*** Begin section ***

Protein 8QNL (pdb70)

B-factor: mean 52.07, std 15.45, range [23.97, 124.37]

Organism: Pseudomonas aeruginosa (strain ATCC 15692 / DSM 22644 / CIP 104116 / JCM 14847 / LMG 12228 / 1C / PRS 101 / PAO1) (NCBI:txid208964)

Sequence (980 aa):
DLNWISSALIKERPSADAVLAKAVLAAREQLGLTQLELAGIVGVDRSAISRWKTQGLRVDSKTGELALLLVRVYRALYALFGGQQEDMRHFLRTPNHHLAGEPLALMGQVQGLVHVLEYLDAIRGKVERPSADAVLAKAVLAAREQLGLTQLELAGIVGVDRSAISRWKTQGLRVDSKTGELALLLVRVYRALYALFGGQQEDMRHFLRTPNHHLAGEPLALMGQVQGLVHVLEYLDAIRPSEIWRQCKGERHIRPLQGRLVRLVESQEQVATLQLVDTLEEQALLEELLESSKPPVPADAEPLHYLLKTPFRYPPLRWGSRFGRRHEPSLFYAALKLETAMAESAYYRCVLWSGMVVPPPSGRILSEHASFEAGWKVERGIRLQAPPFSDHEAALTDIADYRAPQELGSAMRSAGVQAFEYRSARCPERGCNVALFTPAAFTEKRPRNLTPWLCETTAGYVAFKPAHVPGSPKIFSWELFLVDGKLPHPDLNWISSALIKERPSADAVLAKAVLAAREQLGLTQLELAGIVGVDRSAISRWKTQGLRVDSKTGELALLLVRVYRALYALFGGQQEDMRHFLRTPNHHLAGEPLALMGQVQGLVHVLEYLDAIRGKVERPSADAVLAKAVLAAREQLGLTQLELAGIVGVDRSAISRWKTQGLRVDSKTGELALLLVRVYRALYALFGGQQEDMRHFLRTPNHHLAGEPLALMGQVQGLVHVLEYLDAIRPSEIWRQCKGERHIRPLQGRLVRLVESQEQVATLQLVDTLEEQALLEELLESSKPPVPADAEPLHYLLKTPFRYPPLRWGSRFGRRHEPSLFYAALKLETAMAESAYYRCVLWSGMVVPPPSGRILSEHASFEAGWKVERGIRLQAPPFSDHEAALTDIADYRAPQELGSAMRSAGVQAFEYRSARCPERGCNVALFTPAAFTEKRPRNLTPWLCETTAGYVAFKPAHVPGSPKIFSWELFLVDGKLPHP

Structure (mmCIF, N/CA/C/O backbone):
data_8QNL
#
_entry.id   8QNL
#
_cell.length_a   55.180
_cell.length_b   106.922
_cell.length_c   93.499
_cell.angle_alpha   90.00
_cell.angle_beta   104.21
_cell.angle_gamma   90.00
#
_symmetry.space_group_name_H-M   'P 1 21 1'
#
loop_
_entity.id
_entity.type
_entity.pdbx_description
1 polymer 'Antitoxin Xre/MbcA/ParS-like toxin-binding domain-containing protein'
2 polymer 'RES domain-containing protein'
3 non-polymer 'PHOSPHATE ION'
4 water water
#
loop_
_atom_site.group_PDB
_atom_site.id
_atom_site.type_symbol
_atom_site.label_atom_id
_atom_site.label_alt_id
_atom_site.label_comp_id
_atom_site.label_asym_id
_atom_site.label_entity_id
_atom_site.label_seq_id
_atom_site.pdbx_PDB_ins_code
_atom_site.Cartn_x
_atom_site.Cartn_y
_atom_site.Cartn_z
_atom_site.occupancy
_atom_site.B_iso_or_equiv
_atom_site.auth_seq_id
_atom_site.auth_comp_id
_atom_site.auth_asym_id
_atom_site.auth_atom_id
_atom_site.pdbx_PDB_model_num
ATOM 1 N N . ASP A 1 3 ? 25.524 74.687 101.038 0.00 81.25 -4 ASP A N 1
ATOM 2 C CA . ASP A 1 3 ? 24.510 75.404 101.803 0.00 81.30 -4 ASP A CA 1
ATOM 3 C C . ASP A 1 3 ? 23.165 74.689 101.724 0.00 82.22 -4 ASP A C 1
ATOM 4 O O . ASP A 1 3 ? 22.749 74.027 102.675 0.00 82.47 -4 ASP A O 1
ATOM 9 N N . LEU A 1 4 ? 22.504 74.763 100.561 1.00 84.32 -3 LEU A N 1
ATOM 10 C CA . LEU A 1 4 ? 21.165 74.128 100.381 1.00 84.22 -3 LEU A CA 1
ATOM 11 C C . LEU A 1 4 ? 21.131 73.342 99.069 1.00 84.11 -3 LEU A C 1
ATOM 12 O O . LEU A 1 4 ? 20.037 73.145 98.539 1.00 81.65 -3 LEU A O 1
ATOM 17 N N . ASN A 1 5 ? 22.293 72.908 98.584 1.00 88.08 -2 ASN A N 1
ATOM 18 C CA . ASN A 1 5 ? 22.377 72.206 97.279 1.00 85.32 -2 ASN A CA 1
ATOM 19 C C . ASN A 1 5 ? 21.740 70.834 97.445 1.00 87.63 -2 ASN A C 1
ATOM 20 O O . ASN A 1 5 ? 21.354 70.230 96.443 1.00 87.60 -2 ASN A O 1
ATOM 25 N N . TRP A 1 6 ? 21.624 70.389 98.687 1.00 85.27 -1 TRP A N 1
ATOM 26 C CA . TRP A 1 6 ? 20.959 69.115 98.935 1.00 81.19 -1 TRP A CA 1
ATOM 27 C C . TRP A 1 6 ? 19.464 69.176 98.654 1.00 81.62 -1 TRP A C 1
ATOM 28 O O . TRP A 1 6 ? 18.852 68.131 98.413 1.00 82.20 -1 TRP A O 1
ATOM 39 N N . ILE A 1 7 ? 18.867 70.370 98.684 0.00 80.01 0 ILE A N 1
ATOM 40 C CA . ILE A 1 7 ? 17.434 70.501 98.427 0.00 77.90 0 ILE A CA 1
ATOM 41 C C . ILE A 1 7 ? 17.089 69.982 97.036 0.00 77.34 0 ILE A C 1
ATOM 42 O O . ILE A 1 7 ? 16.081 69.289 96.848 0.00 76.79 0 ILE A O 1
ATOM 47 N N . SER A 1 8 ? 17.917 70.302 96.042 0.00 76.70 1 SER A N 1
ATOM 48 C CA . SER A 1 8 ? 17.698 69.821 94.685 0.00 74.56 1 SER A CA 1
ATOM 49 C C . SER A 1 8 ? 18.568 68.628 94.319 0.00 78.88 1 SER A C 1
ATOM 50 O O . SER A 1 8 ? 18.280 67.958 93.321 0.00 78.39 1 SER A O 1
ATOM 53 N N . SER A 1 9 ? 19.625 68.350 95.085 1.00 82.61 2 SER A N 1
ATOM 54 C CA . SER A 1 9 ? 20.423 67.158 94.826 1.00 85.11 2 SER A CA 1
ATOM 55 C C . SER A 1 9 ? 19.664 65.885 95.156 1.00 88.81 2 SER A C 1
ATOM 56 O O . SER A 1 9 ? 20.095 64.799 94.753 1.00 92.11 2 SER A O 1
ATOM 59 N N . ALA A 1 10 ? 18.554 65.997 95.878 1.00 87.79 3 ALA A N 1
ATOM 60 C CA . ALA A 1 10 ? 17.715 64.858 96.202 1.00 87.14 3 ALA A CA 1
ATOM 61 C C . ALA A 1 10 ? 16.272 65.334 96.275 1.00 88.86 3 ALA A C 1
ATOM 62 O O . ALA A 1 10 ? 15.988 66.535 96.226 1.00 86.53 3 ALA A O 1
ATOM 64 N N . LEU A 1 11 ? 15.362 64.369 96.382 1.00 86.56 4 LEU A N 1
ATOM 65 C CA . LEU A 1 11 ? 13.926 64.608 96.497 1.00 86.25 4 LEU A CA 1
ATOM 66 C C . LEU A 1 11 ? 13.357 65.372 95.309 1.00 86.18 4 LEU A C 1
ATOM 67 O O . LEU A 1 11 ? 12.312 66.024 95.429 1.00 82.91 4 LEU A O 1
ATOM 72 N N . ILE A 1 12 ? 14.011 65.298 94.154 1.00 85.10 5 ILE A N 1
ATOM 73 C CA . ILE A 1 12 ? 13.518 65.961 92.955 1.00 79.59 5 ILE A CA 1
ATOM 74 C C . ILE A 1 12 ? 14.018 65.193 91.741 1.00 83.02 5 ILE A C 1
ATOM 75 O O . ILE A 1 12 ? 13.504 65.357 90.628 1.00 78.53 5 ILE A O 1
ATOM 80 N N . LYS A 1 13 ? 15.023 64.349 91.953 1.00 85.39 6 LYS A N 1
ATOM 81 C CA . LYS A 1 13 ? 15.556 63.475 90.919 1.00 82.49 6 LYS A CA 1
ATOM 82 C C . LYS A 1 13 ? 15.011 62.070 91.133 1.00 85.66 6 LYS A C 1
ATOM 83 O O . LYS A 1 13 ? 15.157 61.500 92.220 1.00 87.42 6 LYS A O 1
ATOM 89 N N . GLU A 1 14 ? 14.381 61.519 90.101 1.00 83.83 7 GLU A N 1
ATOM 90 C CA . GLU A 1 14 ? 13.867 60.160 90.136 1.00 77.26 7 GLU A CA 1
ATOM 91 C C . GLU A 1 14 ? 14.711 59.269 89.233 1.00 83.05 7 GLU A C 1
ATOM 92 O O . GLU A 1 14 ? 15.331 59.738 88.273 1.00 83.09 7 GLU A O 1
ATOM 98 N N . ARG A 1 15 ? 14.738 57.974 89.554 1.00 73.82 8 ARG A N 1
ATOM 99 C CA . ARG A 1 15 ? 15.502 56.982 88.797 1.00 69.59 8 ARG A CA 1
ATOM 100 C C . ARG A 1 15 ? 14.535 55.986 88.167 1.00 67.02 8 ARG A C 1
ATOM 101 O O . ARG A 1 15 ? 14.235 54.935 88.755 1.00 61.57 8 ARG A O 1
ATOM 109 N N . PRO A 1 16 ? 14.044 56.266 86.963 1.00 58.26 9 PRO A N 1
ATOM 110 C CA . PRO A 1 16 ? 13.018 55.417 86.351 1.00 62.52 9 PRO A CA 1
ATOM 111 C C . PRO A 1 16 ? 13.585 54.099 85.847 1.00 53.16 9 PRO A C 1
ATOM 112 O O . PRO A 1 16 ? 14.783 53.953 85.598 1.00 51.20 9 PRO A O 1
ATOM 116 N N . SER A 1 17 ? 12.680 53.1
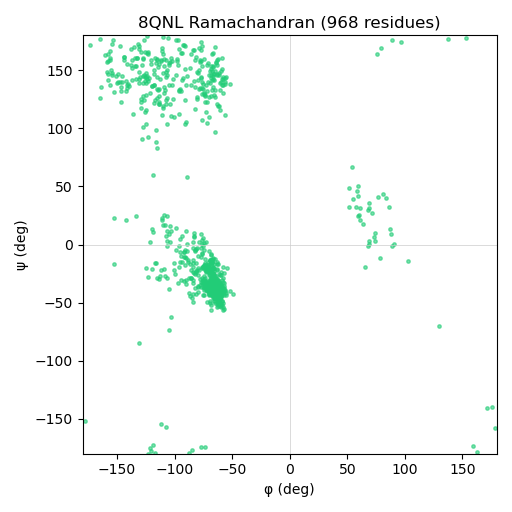37 85.685 1.00 48.12 10 SER A N 1
ATOM 117 C CA . SER A 1 17 ? 13.034 51.822 85.172 1.00 51.45 10 SER A CA 1
ATOM 118 C C . SER A 1 17 ? 13.255 51.873 83.666 1.00 44.69 10 SER A C 1
ATOM 119 O O . SER A 1 17 ? 12.513 52.535 82.936 1.00 47.37 10 SER A O 1
ATOM 122 N N . ALA A 1 18 ? 14.282 51.158 83.201 1.00 48.22 11 ALA A N 1
ATOM 123 C CA . ALA A 1 18 ? 14.589 51.151 81.774 1.00 41.96 11 ALA A CA 1
ATOM 124 C C . ALA A 1 18 ? 13.496 50.456 80.971 1.00 47.39 11 ALA A C 1
ATOM 125 O O . ALA A 1 18 ? 13.140 50.910 79.877 1.00 46.69 11 ALA A O 1
ATOM 127 N N . ASP A 1 19 ? 12.938 49.363 81.505 1.00 43.43 12 ASP A N 1
ATOM 128 C CA . ASP A 1 19 ? 11.890 48.637 80.790 1.00 42.40 12 ASP A CA 1
ATOM 129 C C . ASP A 1 19 ? 10.605 49.451 80.696 1.00 44.70 12 ASP A C 1
ATOM 130 O O . ASP A 1 19 ? 9.885 49.368 79.694 1.00 41.62 12 ASP A O 1
ATOM 135 N N . ALA A 1 20 ? 10.290 50.227 81.735 1.00 44.95 13 ALA A N 1
ATOM 136 C CA . ALA A 1 20 ? 9.080 51.041 81.700 1.00 40.89 13 ALA A CA 1
ATOM 137 C C . ALA A 1 20 ? 9.238 52.217 80.745 1.00 39.89 13 ALA A C 1
ATOM 138 O O . ALA A 1 20 ? 8.281 52.601 80.063 1.00 38.81 13 ALA A O 1
ATOM 140 N N . VAL A 1 21 ? 10.437 52.801 80.684 1.00 41.44 14 VAL A N 1
ATOM 141 C CA . VAL A 1 21 ? 10.678 53.915 79.770 1.00 41.50 14 VAL A CA 1
ATOM 142 C C . VAL A 1 21 ? 10.612 53.443 78.322 1.00 41.14 14 VAL A C 1
ATOM 143 O O . VAL A 1 21 ? 10.024 54.112 77.463 1.00 38.85 14 VAL A O 1
ATOM 147 N N . LEU A 1 22 ? 11.213 52.289 78.027 1.00 39.97 15 LEU A N 1
ATOM 148 C CA . LEU A 1 22 ? 11.179 51.775 76.662 1.00 40.86 15 LEU A CA 1
ATOM 149 C C . LEU A 1 22 ? 9.753 51.461 76.229 1.00 42.70 15 LEU A C 1
ATOM 150 O O . LEU A 1 22 ? 9.358 51.769 75.098 1.00 36.85 15 LEU A O 1
ATOM 155 N N . ALA A 1 23 ? 8.967 50.849 77.117 1.00 44.97 16 ALA A N 1
ATOM 156 C CA . ALA A 1 23 ? 7.578 50.545 76.793 1.00 42.78 16 ALA A CA 1
ATOM 157 C C . ALA A 1 23 ? 6.791 51.824 76.541 1.00 41.25 16 ALA A C 1
ATOM 158 O O . ALA A 1 23 ? 6.046 51.928 75.560 1.00 42.04 16 ALA A O 1
ATOM 160 N N . LYS A 1 24 ? 6.958 52.815 77.420 1.00 42.22 17 LYS A N 1
ATOM 161 C CA . LYS A 1 24 ? 6.282 54.097 77.247 1.00 43.62 17 LYS A CA 1
ATOM 162 C C . LYS A 1 24 ? 6.698 54.774 75.944 1.00 39.02 17 LYS A C 1
ATOM 163 O O . LYS A 1 24 ? 5.864 55.370 75.250 1.00 38.26 17 LYS A O 1
ATOM 169 N N . ALA A 1 25 ? 7.983 54.687 75.591 1.00 39.66 18 ALA A N 1
ATOM 170 C CA . ALA A 1 25 ? 8.468 55.376 74.398 1.00 38.86 18 ALA A CA 1
ATOM 171 C C . ALA A 1 25 ? 7.987 54.695 73.125 1.00 38.57 18 ALA A C 1
ATOM 172 O O . ALA A 1 25 ? 7.634 55.369 72.150 1.00 36.80 18 ALA A O 1
ATOM 174 N N . VAL A 1 26 ? 7.964 53.365 73.109 1.00 37.01 19 VAL A N 1
ATOM 175 C CA . VAL A 1 26 ? 7.561 52.682 71.887 1.00 36.50 19 VAL A CA 1
ATOM 176 C C . VAL A 1 26 ? 6.053 52.795 71.656 1.00 40.34 19 VAL A C 1
ATOM 177 O O . VAL A 1 26 ? 5.607 52.849 70.504 1.00 40.64 19 VAL A O 1
ATOM 181 N N . LEU A 1 27 ? 5.244 52.867 72.719 1.00 40.78 20 LEU A N 1
ATOM 182 C CA . LEU A 1 27 ? 3.810 53.067 72.523 1.00 42.79 20 LEU A CA 1
ATOM 183 C C . LEU A 1 27 ? 3.514 54.489 72.069 1.00 43.32 20 LEU A C 1
ATOM 184 O O . LEU A 1 27 ? 2.614 54.711 71.250 1.00 39.23 20 LEU A O 1
ATOM 189 N N . ALA A 1 28 ? 4.256 55.466 72.594 1.00 37.30 21 ALA A N 1
ATOM 190 C CA . ALA A 1 28 ? 4.082 56.839 72.133 1.00 37.58 21 ALA A CA 1
ATOM 191 C C . ALA A 1 28 ? 4.546 56.995 70.690 1.00 38.48 21 ALA A C 1
ATOM 192 O O . ALA A 1 28 ? 3.941 57.746 69.917 1.00 39.84 21 ALA A O 1
ATOM 194 N N . ALA A 1 29 ? 5.616 56.297 70.307 1.00 35.17 22 ALA A N 1
ATOM 195 C CA . ALA A 1 29 ? 6.063 56.365 68.922 1.00 38.71 22 ALA A CA 1
ATOM 196 C C . ALA A 1 29 ? 5.049 55.712 67.994 1.00 37.33 22 ALA A C 1
ATOM 197 O O . ALA A 1 29 ? 4.865 56.153 66.852 1.00 37.99 22 ALA A O 1
ATOM 199 N N . ARG A 1 30 ? 4.384 54.657 68.470 1.00 43.48 23 ARG A N 1
ATOM 200 C CA . ARG A 1 30 ? 3.330 54.021 67.688 1.00 43.72 23 ARG A CA 1
ATOM 201 C C . ARG A 1 30 ? 2.184 54.986 67.428 1.00 44.36 23 ARG A C 1
ATOM 202 O O . ARG A 1 30 ? 1.673 55.075 66.305 1.00 43.79 23 ARG A O 1
ATOM 210 N N . GLU A 1 31 ? 1.762 55.710 68.463 1.00 46.21 24 GLU A N 1
ATOM 211 C CA . GLU A 1 31 ? 0.632 56.614 68.319 1.00 46.49 24 GLU A CA 1
ATOM 212 C C . GLU A 1 31 ? 0.987 57.802 67.432 1.00 46.49 24 GLU A C 1
ATOM 213 O O . GLU A 1 31 ? 0.187 58.205 66.580 1.00 43.36 24 GLU A O 1
ATOM 219 N N . GLN A 1 32 ? 2.192 58.356 67.595 1.00 41.51 25 GLN A N 1
ATOM 220 C CA . GLN A 1 32 ? 2.576 59.524 66.807 1.00 41.48 25 GLN A CA 1
ATOM 221 C C . GLN A 1 32 ? 2.732 59.175 65.330 1.00 41.18 25 GLN A C 1
ATOM 222 O O . GLN A 1 32 ? 2.327 59.953 64.458 1.00 40.98 25 GLN A O 1
ATOM 228 N N . LEU A 1 33 ? 3.309 58.012 65.025 1.00 38.66 26 LEU A N 1
ATOM 229 C CA . LEU A 1 33 ? 3.442 57.565 63.642 1.00 38.03 26 LEU A CA 1
ATOM 230 C C . LEU A 1 33 ? 2.140 57.023 63.062 1.00 40.18 26 LEU A C 1
ATOM 231 O O . LEU A 1 33 ? 2.111 56.668 61.879 1.00 39.66 26 LEU A O 1
ATOM 236 N N . GLY A 1 34 ? 1.071 56.952 63.850 1.00 41.19 27 GLY A N 1
ATOM 237 C CA . GLY A 1 34 ? -0.189 56.445 63.342 1.00 42.82 27 GLY A CA 1
ATOM 238 C C . GLY A 1 34 ? -0.184 54.968 63.023 1.00 46.74 27 GLY A C 1
ATOM 239 O O . GLY A 1 34 ? -0.828 54.547 62.057 1.00 44.61 27 GLY A O 1
ATOM 240 N N . LEU A 1 35 ? 0.528 54.166 63.809 1.00 40.52 28 LEU A N 1
ATOM 241 C CA . LEU A 1 35 ? 0.598 52.730 63.588 1.00 40.92 28 LEU A CA 1
ATOM 242 C C . LEU A 1 35 ? -0.457 52.012 64.420 1.00 42.80 28 LEU A C 1
ATOM 243 O O . LEU A 1 35 ? -0.722 52.385 65.566 1.00 46.12 28 LEU A O 1
ATOM 248 N N . THR A 1 36 ? -1.059 50.980 63.835 1.00 46.22 29 THR A N 1
ATOM 249 C CA . THR A 1 36 ? -1.975 50.137 64.584 1.00 46.85 29 THR A CA 1
ATOM 250 C C . THR A 1 36 ? -1.194 49.186 65.486 1.00 48.08 29 THR A C 1
ATOM 251 O O . THR A 1 36 ? 0.024 49.027 65.364 1.00 43.00 29 THR A O 1
ATOM 255 N N . GLN A 1 37 ? -1.917 48.542 66.405 1.00 48.35 30 GLN A N 1
ATOM 256 C CA . GLN A 1 37 ? -1.278 47.581 67.295 1.00 50.81 30 GLN A CA 1
ATOM 257 C C . GLN A 1 37 ? -0.728 46.386 66.529 1.00 50.35 30 GLN A C 1
ATOM 258 O O . GLN A 1 37 ? 0.305 45.828 66.915 1.00 49.58 30 GLN A O 1
ATOM 264 N N . LEU A 1 38 ? -1.389 45.984 65.442 1.00 47.67 31 LEU A N 1
ATOM 265 C CA . LEU A 1 38 ? -0.894 44.859 64.656 1.00 53.61 31 LEU A CA 1
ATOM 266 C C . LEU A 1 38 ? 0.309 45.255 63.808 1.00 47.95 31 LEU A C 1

*** End section ***

• [ACTION ITEM] Using the records above, copy word for word the line with "ATOM 89 N N", the line with "ATOM 92 O O", and every line between them.

• [REPLY]
ATOM 89 N N . GLU A 1 14 ? 14.381 61.519 90.101 1.00 83.83 7 GLU A N 1
ATOM 90 C CA . GLU A 1 14 ? 13.867 60.160 90.136 1.00 77.26 7 GLU A CA 1
ATOM 91 C C . GLU A 1 14 ? 14.711 59.269 89.233 1.00 83.05 7 GLU A C 1
ATOM 92 O O . GLU A 1 14 ? 15.331 59.738 88.273 1.00 83.09 7 GLU A O 1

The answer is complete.